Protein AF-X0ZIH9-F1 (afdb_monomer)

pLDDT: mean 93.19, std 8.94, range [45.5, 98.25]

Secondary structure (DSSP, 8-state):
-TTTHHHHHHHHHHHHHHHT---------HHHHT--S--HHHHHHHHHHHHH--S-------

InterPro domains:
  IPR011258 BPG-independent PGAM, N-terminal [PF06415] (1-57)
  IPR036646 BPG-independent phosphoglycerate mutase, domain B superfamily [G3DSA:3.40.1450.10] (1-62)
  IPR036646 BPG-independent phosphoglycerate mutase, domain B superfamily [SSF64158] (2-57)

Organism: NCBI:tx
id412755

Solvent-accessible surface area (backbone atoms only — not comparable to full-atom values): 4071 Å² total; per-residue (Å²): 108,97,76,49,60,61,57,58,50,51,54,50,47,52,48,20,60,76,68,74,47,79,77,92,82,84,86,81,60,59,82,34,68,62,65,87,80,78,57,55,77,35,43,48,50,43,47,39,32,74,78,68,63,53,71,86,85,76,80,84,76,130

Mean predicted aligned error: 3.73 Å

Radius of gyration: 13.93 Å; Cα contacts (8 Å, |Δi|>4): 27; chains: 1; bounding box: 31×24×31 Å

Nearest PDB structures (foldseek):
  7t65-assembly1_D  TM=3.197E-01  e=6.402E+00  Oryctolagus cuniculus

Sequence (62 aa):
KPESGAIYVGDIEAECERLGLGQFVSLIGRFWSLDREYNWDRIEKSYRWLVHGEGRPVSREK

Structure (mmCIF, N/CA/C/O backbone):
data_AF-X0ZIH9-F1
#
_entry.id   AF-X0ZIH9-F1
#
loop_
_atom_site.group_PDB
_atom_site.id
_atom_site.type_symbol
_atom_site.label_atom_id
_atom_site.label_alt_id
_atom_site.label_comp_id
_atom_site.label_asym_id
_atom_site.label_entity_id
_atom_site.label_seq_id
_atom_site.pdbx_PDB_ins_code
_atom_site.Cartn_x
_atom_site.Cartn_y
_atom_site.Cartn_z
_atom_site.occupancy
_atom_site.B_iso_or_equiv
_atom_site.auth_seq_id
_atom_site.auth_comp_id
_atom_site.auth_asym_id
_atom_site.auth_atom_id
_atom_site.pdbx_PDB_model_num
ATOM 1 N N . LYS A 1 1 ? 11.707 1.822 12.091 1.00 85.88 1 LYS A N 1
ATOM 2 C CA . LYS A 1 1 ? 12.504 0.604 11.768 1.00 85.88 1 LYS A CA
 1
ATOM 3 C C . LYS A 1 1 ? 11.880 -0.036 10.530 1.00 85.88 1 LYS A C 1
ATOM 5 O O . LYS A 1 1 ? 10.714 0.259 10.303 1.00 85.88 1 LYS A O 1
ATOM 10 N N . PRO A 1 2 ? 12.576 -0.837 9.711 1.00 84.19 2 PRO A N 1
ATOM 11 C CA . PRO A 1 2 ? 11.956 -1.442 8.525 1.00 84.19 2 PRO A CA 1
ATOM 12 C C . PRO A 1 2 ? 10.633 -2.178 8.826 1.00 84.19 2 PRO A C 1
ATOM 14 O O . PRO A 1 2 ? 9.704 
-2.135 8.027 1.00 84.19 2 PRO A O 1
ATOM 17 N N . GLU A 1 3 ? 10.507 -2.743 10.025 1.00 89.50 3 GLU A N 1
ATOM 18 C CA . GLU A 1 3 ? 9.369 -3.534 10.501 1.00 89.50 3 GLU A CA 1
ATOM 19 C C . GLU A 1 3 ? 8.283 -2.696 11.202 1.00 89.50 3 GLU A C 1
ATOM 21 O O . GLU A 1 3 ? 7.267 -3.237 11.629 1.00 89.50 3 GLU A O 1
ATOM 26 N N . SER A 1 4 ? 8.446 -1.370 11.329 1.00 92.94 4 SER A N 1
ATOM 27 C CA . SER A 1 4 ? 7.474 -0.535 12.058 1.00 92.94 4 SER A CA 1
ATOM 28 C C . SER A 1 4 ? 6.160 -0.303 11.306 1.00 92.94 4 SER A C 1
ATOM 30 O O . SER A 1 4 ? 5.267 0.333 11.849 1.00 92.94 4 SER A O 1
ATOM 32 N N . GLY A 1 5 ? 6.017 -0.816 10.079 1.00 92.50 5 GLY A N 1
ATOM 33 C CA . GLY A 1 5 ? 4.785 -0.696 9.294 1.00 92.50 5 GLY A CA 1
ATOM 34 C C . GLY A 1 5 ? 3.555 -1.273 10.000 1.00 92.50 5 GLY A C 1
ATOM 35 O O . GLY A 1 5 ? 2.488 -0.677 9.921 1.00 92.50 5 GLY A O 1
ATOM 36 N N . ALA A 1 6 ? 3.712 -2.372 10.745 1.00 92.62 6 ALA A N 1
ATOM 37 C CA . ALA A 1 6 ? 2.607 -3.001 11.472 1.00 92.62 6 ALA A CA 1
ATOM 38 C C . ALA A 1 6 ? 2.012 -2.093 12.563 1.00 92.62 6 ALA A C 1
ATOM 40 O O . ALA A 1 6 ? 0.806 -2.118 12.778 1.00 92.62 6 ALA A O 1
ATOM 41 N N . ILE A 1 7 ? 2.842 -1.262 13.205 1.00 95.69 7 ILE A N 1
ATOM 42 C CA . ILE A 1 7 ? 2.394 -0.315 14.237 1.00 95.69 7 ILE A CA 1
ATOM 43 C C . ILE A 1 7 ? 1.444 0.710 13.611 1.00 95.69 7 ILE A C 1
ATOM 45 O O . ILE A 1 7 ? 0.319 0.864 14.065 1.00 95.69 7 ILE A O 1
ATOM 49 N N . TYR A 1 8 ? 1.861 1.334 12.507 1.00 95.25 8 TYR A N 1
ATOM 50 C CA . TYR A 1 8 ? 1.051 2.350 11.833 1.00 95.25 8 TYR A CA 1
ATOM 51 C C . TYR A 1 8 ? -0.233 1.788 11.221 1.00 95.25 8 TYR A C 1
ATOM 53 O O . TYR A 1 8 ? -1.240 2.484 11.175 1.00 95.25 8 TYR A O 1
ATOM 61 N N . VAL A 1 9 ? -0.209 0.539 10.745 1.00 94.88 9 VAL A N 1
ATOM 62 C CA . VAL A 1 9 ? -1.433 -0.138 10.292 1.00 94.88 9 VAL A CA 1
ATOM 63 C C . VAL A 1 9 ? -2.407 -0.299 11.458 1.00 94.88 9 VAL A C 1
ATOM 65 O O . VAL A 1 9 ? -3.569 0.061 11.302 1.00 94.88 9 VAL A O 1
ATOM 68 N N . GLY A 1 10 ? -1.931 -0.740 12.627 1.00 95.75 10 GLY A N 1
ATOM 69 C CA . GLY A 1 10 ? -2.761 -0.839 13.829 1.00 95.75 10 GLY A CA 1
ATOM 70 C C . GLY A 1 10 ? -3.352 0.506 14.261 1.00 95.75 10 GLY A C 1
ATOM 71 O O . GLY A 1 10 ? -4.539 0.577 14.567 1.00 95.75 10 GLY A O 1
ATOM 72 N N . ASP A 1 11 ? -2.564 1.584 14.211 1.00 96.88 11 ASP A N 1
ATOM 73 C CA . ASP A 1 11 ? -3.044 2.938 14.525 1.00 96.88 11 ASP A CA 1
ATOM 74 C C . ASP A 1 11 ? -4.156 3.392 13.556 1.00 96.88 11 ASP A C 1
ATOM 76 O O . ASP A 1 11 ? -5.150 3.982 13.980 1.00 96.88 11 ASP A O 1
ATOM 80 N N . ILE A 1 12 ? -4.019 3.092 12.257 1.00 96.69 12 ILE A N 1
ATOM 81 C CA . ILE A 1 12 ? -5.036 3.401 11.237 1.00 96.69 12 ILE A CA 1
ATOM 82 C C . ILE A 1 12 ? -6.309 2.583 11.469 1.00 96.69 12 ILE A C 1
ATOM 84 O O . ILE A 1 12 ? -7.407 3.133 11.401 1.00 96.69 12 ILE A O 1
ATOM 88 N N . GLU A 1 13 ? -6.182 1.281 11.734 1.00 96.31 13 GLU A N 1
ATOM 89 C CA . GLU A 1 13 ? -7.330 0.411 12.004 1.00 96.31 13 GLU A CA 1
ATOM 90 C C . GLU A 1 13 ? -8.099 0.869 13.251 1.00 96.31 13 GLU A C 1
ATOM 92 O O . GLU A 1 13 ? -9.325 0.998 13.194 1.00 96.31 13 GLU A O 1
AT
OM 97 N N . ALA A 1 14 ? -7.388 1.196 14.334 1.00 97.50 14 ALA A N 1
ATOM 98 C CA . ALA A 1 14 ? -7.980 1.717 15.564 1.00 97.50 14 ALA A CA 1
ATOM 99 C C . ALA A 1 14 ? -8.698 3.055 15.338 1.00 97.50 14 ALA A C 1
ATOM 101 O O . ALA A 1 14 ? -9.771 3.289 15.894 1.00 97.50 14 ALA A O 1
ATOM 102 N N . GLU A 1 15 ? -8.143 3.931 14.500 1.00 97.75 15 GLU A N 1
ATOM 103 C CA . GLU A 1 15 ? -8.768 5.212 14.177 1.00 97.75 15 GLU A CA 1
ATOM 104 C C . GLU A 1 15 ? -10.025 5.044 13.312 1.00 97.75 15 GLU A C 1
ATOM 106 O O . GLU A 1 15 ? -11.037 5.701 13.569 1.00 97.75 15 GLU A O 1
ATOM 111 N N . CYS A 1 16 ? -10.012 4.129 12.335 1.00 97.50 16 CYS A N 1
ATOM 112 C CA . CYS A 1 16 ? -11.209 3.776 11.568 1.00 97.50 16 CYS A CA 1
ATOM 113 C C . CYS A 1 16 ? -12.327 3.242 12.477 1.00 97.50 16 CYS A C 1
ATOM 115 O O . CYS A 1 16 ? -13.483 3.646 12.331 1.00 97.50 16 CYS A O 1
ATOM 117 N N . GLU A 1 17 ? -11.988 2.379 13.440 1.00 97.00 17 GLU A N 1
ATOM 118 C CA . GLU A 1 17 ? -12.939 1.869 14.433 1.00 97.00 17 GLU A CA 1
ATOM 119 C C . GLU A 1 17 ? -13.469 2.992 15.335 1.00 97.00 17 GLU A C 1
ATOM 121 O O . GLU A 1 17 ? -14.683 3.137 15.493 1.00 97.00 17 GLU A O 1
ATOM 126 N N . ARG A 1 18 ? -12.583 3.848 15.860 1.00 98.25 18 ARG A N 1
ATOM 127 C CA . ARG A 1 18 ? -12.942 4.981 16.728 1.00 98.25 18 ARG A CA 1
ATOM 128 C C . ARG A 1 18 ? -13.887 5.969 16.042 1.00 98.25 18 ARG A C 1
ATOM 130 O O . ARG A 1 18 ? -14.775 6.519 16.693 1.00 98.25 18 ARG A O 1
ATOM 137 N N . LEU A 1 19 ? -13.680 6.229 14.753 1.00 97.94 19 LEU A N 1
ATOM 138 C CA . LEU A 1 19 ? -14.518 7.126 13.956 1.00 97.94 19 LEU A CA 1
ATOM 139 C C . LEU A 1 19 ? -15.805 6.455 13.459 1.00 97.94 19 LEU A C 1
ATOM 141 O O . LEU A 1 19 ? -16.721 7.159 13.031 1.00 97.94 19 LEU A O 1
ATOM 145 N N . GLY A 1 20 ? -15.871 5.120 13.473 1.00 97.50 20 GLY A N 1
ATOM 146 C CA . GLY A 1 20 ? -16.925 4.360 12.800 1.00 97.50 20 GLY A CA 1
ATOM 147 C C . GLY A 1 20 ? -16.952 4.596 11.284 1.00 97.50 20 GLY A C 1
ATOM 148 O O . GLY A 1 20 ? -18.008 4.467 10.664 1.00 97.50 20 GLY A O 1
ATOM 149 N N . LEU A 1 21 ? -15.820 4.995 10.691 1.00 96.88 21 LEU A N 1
■ ■ ■ ■ ■ ■ ■
** Task instructions **
Could you return exactly the lines above from the line with "ATOM 138 C CA" to the line with "ATOM 147 C C", both included, and nothing else?

** Task output **
ATOM 138 C CA . LEU A 1 19 ? -14.518 7.126 13.956 1.00 97.94 19 LEU A CA 1
ATOM 139 C C . LEU A 1 19 ? -15.805 6.455 13.459 1.00 97.94 19 LEU A C 1
ATOM 141 O O . LEU A 1 19 ? -16.721 7.159 13.031 1.00 97.94 19 LEU A O 1
ATOM 145 N N . GLY A 1 20 ? -15.871 5.120 13.473 1.00 97.50 20 GLY A N 1
ATOM 146 C CA . GLY A 1 20 ? -16.925 4.360 12.800 1.00 97.50 20 GLY A CA 1
ATOM 147 C C . GLY A 1 20 ? -16.952 4.596 11.284 1.00 97.50 20 GLY A C 1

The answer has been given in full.